Yakov Pechersky (Aug 19 2021 at 19:50):

Why would you import that fintype in that file? algebra.group.units is much more basic than data.fintype. Why do you think that one need not talk about groups to define a fintype?

Yakov Pechersky (Aug 19 2021 at 19:53):

A fintype is based on the fact that there is some finset of the type and a proof that every term of the type is in that finset. Finsets are based on multisets. The theory of multisets utilizes canonically_ordered_add_monoid, which I'm pretty sure is later in the hierarchy than groups.

Bolton Bailey (Aug 19 2021 at 20:17):

Yakov Pechersky said:

algebra.group.units is much more basic than data.fintype. Why do you think that one need not talk about groups to define a fintype?

Well, I guess it's the case in lean that fintypes are based on finsets, which are based on multisets.
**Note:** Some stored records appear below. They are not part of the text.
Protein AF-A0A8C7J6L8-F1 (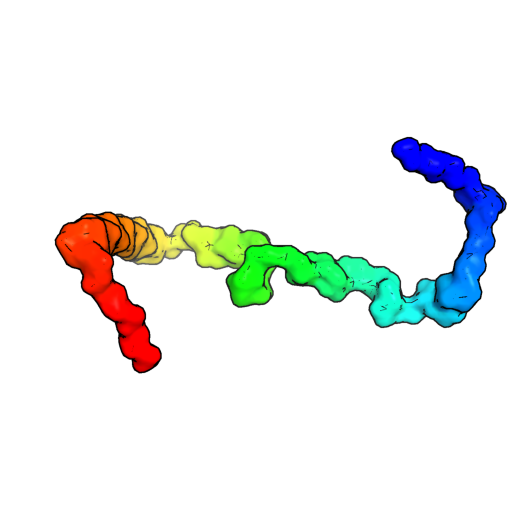afdb_monomer_lite)

pLDDT: mean 71.29, std 11.51, range [41.06, 92.06]

Structure (mmCIF, N/CA/C/O backbone):
data_AF-A0A8C7J6L8-F1
#
_entry.id   AF-A0A8C7J6L8-F1
#
loop_
_atom_site.group_PDB
_atom_site.id
_atom_site.type_symbol
_atom_site.label_atom_id
_atom_site.label_alt_id
_atom_site.label_comp_id
_atom_site.label_asym_id
_atom_site.label_entity_id
_atom_site.label_seq_id
_atom_site.pdbx_PDB_ins_code
_atom_site.Cartn_x
_atom_site.Cartn_y
_atom_site.Cartn_z
_atom_site.occupancy
_atom_site.B_iso_or_equiv
_atom_site.auth_seq_id
_atom_site.auth_comp_id
_atom_site.auth_asym_id
_atom_site.auth_atom_id
_atom_site.pdbx_PDB_model_num
ATOM 1 N N . MET A 1 1 ? 3.554 24.987 -19.263 1.00 41.06 1 MET A N 1
ATOM 2 C CA . MET A 1 1 ? 3.594 24.891 -20.737 1.00 41.06 1 MET A CA 1
ATOM 3 C C . MET A 1 1 ? 4.377 23.640 -21.086 1.00 41.06 1 MET A C 1
ATOM 5 O O . MET A 1 1 ? 5.554 23.595 -20.767 1.00 41.06 1 MET A O 1
ATOM 9 N N . ALA A 1 2 ? 3.734 22.607 -21.634 1.00 56.00 2 ALA A N 1
ATOM 10 C CA . ALA A 1 2 ? 4.465 21.478 -22.205 1.00 56.00 2 ALA A CA 1
ATOM 11 C C . ALA A 1 2 ? 4.937 21.912 -23.597 1.00 56.00 2 ALA A C 1
ATOM 13 O O . ALA A 1 2 ? 4.108 22.181 -24.465 1.00 56.00 2 ALA A O 1
ATOM 14 N N . SER A 1 3 ? 6.244 22.086 -23.775 1.00 71.31 3 SER A N 1
ATOM 15 C CA . SER A 1 3 ? 6.833 22.347 -25.086 1.00 71.31 3 SER A CA 1
ATOM 16 C C . SER A 1 3 ? 6.666 21.089 -25.933 1.00 71.31 3 SER A C 1
ATOM 18 O O . SER A 1 3 ? 7.280 20.064 -25.644 1.00 71.31 3 SER A O 1
ATOM 20 N N . PHE A 1 4 ? 5.794 21.147 -26.936 1.00 73.75 4 PHE A N 1
ATOM 21 C CA . PHE A 1 4 ? 5.687 20.095 -27.937 1.00 73.75 4 PHE A CA 1
ATOM 22 C C . PHE A 1 4 ? 6.971 20.107 -28.771 1.00 73.75 4 PHE A C 1
ATOM 24 O O . PHE A 1 4 ? 7.287 21.117 -29.397 1.00 73.75 4 PHE A O 1
ATOM 31 N N . VAL A 1 5 ? 7.734 19.019 -28.710 1.00 70.56 5 VAL A N 1
ATOM 32 C CA . VAL A 1 5 ? 8.969 18.846 -29.479 1.00 70.56 5 VAL A CA 1
ATOM 33 C C . VAL A 1 5 ? 8.647 17.939 -30.661 1.00 70.56 5 VAL A C 1
ATOM 35 O O . VAL A 1 5 ? 8.217 16.802 -30.467 1.00 70.56 5 VAL A O 1
ATOM 38 N N . ASP A 1 6 ? 8.836 18.445 -31.881 1.00 71.69 6 ASP A N 1
ATOM 39 C CA . ASP A 1 6 ? 8.719 17.644 -33.098 1.00 71.69 6 ASP A CA 1
ATOM 40 C C . ASP A 1 6 ? 9.822 16.576 -33.114 1.00 71.69 6 ASP A C 1
ATOM 42 O O . ASP A 1 6 ? 11.009 16.882 -33.232 1.00 71.69 6 ASP A O 1
ATOM 46 N N . VAL A 1 7 ? 9.420 15.304 -33.024 1.00 68.25 7 VAL A N 1
ATOM 47 C CA . VAL A 1 7 ? 10.307 14.124 -32.920 1.00 68.25 7 VAL A CA 1
ATOM 48 C C . VAL A 1 7 ? 11.325 14.040 -34.069 1.00 68.25 7 VAL A C 1
ATOM 50 O O . VAL A 1 7 ? 12.376 13.427 -33.931 1.00 68.25 7 VAL A O 1
ATOM 53 N N . LYS A 1 8 ? 11.042 14.693 -35.201 1.00 70.31 8 LYS A N 1
ATOM 54 C CA . LYS A 1 8 ? 11.896 14.690 -36.397 1.00 70.31 8 LYS A CA 1
ATOM 55 C C . LYS A 1 8 ? 13.203 15.476 -36.239 1.00 70.31 8 LYS A C 1
ATOM 57 O O . LYS A 1 8 ? 14.104 15.266 -37.041 1.00 70.31 8 LYS A O 1
ATOM 62 N N . ASN A 1 9 ? 13.308 16.342 -35.229 1.00 71.00 9 ASN A N 1
ATOM 63 C CA . ASN A 1 9 ? 14.481 17.192 -34.996 1.00 71.00 9 ASN A CA 1
ATOM 64 C C . ASN A 1 9 ? 15.242 16.807 -33.718 1.00 71.00 9 ASN A C 1
ATOM 66 O O . ASN A 1 9 ? 16.046 17.593 -33.218 1.00 71.00 9 ASN A O 1
ATOM 70 N N . VAL A 1 10 ? 14.956 15.636 -33.151 1.00 77.69 10 VAL A N 1
ATOM 71 C CA .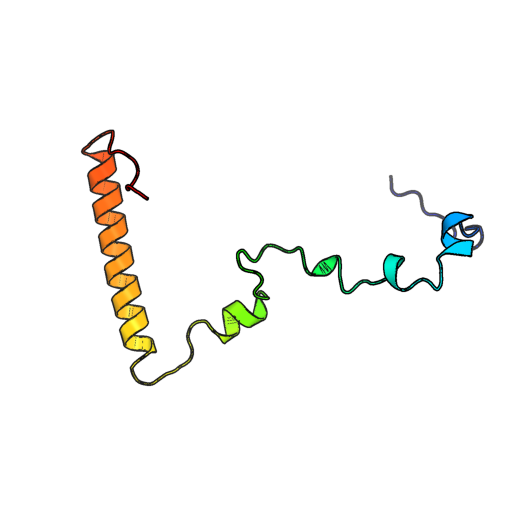 VAL A 1 10 ? 15.632 15.163 -31.944 1.00 77.69 10 VAL A CA 1
ATOM 72 C C . VAL A 1 10 ? 16.868 14.389 -32.376 1.00 77.69 10 VAL A C 1
ATOM 74 O O . VAL A 1 10 ? 16.770 13.256 -32.841 1.00 77.69 10 VAL A O 1
ATOM 77 N N . GLU A 1 11 ? 18.025 15.029 -32.258 1.00 79.12 11 GLU A N 1
ATOM 78 C CA . GLU A 1 11 ? 19.303 14.336 -32.378 1.00 79.12 11 GLU A CA 1
ATOM 79 C C . GLU A 1 11 ? 19.572 13.570 -31.074 1.00 79.12 11 GLU A C 1
ATOM 81 O O . GLU A 1 11 ? 19.373 14.140 -29.992 1.00 79.12 11 GLU A O 1
ATOM 86 N N . PRO A 1 12 ? 19.990 12.291 -31.149 1.00 79.69 12 PRO A N 1
ATOM 87 C CA . PRO A 1 12 ? 20.436 11.556 -29.977 1.00 79.69 12 PRO A CA 1
ATOM 88 C C . PRO A 1 12 ? 21.552 12.330 -29.284 1.00 79.69 12 PRO A C 1
ATOM 90 O O . PRO A 1 12 ? 22.469 12.847 -29.922 1.00 79.69 12 PRO A O 1
ATOM 93 N N . THR A 1 13 ? 21.483 12.436 -27.963 1.00 82.56 13 THR A N 1
ATOM 94 C CA . THR A 1 13 ? 22.587 13.052 -27.225 1.00 82.56 13 THR A CA 1
ATOM 95 C C . THR A 1 13 ? 23.837 12.176 -27.336 1.00 82.56 13 THR A C 1
ATOM 97 O O . THR A 1 13 ? 23.737 10.957 -27.422 1.00 82.56 13 THR A O 1
ATOM 100 N N . HIS A 1 14 ? 25.033 12.764 -27.252 1.00 83.88 14 HIS A N 1
ATOM 101 C CA . HIS A 1 14 ? 26.293 12.002 -27.279 1.00 83.88 14 HIS A CA 1
ATOM 102 C C . HIS A 1 14 ? 26.357 10.876 -26.227 1.00 83.88 14 HIS A C 1
ATOM 104 O O . HIS A 1 14 ? 27.025 9.862 -26.413 1.00 83.88 14 HIS A O 1
ATOM 110 N N . PHE A 1 15 ? 25.649 11.062 -25.110 1.00 84.00 15 PHE A N 1
ATOM 111 C CA . PHE A 1 15 ? 25.473 10.035 -24.093 1.00 84.00 15 PHE A CA 1
ATOM 112 C C . PHE A 1 15 ? 24.607 8.875 -24.602 1.00 84.00 15 PHE A C 1
ATOM 114 O O . PHE A 1 15 ? 25.009 7.722 -24.476 1.00 84.00 15 PHE A O 1
ATOM 121 N N . GLU A 1 16 ? 23.451 9.180 -25.196 1.00 83.81 16 GLU A N 1
ATOM 122 C CA . GLU A 1 16 ? 22.561 8.179 -25.789 1.00 83.81 16 GLU A CA 1
ATOM 123 C C . GLU A 1 16 ? 23.257 7.418 -26.913 1.00 83.81 16 GLU A C 1
ATOM 125 O O . GLU A 1 16 ? 23.154 6.206 -26.940 1.00 83.81 16 GLU A O 1
ATOM 130 N N . GLU A 1 17 ? 24.028 8.078 -27.780 1.00 82.56 17 GLU A N 1
ATOM 131 C CA . GLU A 1 17 ? 24.766 7.402 -28.859 1.00 82.56 17 GLU A CA 1
ATOM 132 C C . GLU A 1 17 ? 25.715 6.308 -28.356 1.00 82.56 17 GLU A C 1
ATOM 134 O O . GLU A 1 17 ? 25.876 5.288 -29.022 1.00 82.56 17 GLU A O 1
ATOM 139 N N . GLN A 1 18 ? 26.349 6.520 -27.201 1.00 86.44 18 GLN A N 1
ATOM 140 C CA . GLN A 1 18 ? 27.316 5.576 -26.637 1.00 86.44 18 GLN A CA 1
ATOM 141 C C . GLN A 1 18 ? 26.666 4.462 -25.825 1.00 86.44 18 GLN A C 1
ATOM 143 O O . GLN A 1 18 ? 27.168 3.348 -25.846 1.00 86.44 18 GLN A O 1
ATOM 148 N N . HIS A 1 19 ? 25.572 4.766 -25.124 1.00 84.56 19 HIS A N 1
ATOM 149 C CA . HIS A 1 19 ? 24.985 3.861 -24.134 1.00 84.56 19 HIS A CA 1
ATOM 150 C C . HIS A 1 19 ? 23.612 3.322 -24.573 1.00 84.56 19 HIS A C 1
ATOM 152 O O . HIS A 1 19 ? 22.905 2.719 -23.768 1.00 84.56 19 HIS A O 1
ATOM 158 N N . TYR A 1 20 ? 23.192 3.559 -25.824 1.00 80.62 20 TYR A N 1
ATOM 159 C CA . TYR A 1 20 ? 21.869 3.177 -26.342 1.00 80.62 20 TYR A CA 1
ATOM 160 C C . TYR A 1 20 ? 21.577 1.679 -26.187 1.00 80.62 20 TYR A C 1
ATOM 162 O O . TYR A 1 20 ? 20.446 1.287 -25.896 1.00 80.62 20 TYR A O 1
ATOM 170 N N . ASP A 1 21 ? 22.588 0.842 -26.399 1.00 82.31 21 ASP A N 1
ATOM 171 C CA . ASP A 1 21 ? 22.527 -0.616 -26.312 1.00 82.31 21 ASP A CA 1
ATOM 172 C C . ASP A 1 21 ? 22.976 -1.159 -24.947 1.00 82.31 21 ASP A C 1
ATOM 174 O O . ASP A 1 21 ? 22.892 -2.365 -24.691 1.00 82.31 21 ASP A O 1
ATOM 178 N N . GLU A 1 22 ? 23.400 -0.283 -24.039 1.00 82.31 22 GLU A N 1
ATOM 179 C CA . GLU A 1 22 ? 23.874 -0.682 -22.728 1.00 82.31 22 GLU A CA 1
ATOM 180 C C . GLU A 1 22 ? 22.703 -0.997 -21.793 1.00 82.31 22 GLU A C 1
ATOM 182 O O . GLU A 1 22 ? 21.946 -0.135 -21.332 1.00 82.31 22 GLU A O 1
ATOM 187 N N . TYR A 1 23 ? 22.594 -2.290 -21.482 1.00 76.12 23 TYR A N 1
ATOM 188 C CA . TYR A 1 23 ? 21.590 -2.871 -20.593 1.00 76.12 23 TYR A CA 1
ATOM 189 C C . TYR A 1 23 ? 21.472 -2.085 -19.276 1.00 76.12 23 TYR A C 1
ATOM 191 O O . TYR A 1 23 ? 20.371 -1.758 -18.841 1.00 76.12 23 TYR A O 1
ATOM 199 N N . GLU A 1 24 ? 22.600 -1.703 -18.675 1.00 79.75 24 GLU A N 1
ATOM 200 C CA . GLU A 1 24 ? 22.652 -1.025 -17.374 1.00 79.75 24 GLU A CA 1
ATOM 201 C C . GLU A 1 24 ? 21.849 0.290 -17.321 1.00 79.75 24 GLU A C 1
ATOM 203 O O . GLU A 1 24 ? 21.248 0.608 -16.292 1.00 79.75 24 GLU A O 1
ATOM 208 N N . TYR A 1 25 ? 21.770 1.043 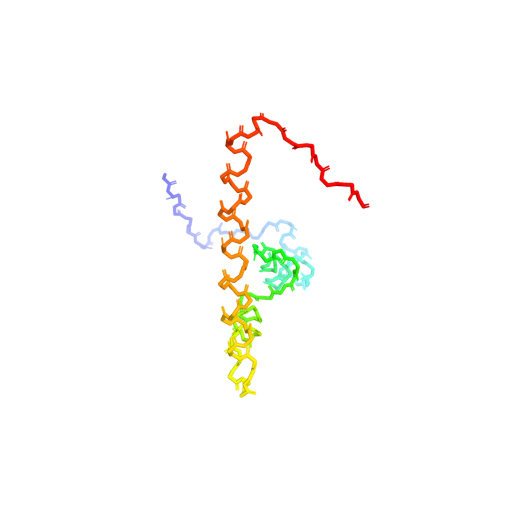-18.423 1.00 79.12 25 TYR A N 1
ATOM 209 C CA . TYR A 1 25 ? 21.163 2.378 -18.423 1.00 79.12 25 TYR A CA 1
ATOM 210 C C . TYR A 1 25 ? 19.661 2.371 -18.726 1.00 79.12 25 TYR A C 1
ATOM 212 O O . TYR A 1 25 ? 18.912 3.170 -18.145 1.00 79.12 25 TYR A O 1
ATOM 220 N N . TYR A 1 26 ? 19.205 1.444 -19.573 1.00 78.25 26 TYR A N 1
ATOM 221 C CA . TYR A 1 26 ? 17.832 1.404 -20.094 1.00 78.25 26 TYR A CA 1
ATOM 222 C C . TYR A 1 26 ? 16.971 0.261 -19.547 1.00 78.25 26 TYR A C 1
ATOM 224 O O . TYR A 1 26 ? 15.824 0.081 -19.965 1.00 78.25 26 TYR A O 1
ATOM 232 N N . ASN A 1 27 ? 17.456 -0.467 -18.541 1.00 77.25 27 ASN A N 1
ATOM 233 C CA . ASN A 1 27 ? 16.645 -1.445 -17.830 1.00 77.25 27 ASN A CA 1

This has always felt a little counterintuitive to me because in my conception of things, fintypes should be very basic indeed: It's just a type that is finite, how much more basic can you get? Maybe you could define fintypes using bijections to fin n or something.

Yakov Pechersky said:

Why would you import that fintype in that file?

As I said, I want to prove that the units of a fintype are a fintype. Anyway I realize now that this instance already exists in data.fintype.basic, so no need to change anything.

Notification Bot (Aug 19 2021 at 20:17):

Bolton Bailey has marked this topic as resolved.

Mario Carneiro (Aug 19 2021 at 20:20):

The algebra.group.units -> data.fintype.basic import sounds unnecessary, but so does data.fintype.basic -> group_theory.perm.basic

Mario Carneiro (Aug 19 2021 at 20:21):

you should not need groups to define finsets, but I would also agree that finsets are more complicated than groups

Bolton Bailey (Aug 19 2021 at 20:24):

I don't understand why people keep saying "finsets are more complicated than groups". Which did you learn about first as an undergrad, finite sets, or groups?

Notification Bot (Aug 19 2021 at 20:24):

Bolton Bailey has marked this topic as unresolved.

Yakov Pechersky (Aug 19 2021 at 20:25):

I think to claim that something is finite isn't so basic -- the claim that there are finite seeds that do not terminate in the collatz conjecture is very hard to prove.

Bolton Bailey (Aug 19 2021 at 20:28):

You could just as easily say that to claim something is a group isn't basic: Consider the binary operation on {0,1} which is equal to the xor operator if the Collatz conjecture is true and the and operator if the Collatz conjecture is false. The claim that this binary operation is a group is hard to prove.

Yakov Pechersky (Aug 19 2021 at 20:30):

Constructing that group is hard. The same way constructing the finite set of seeds is hard. fintype is a construction of the finite terms that define the type.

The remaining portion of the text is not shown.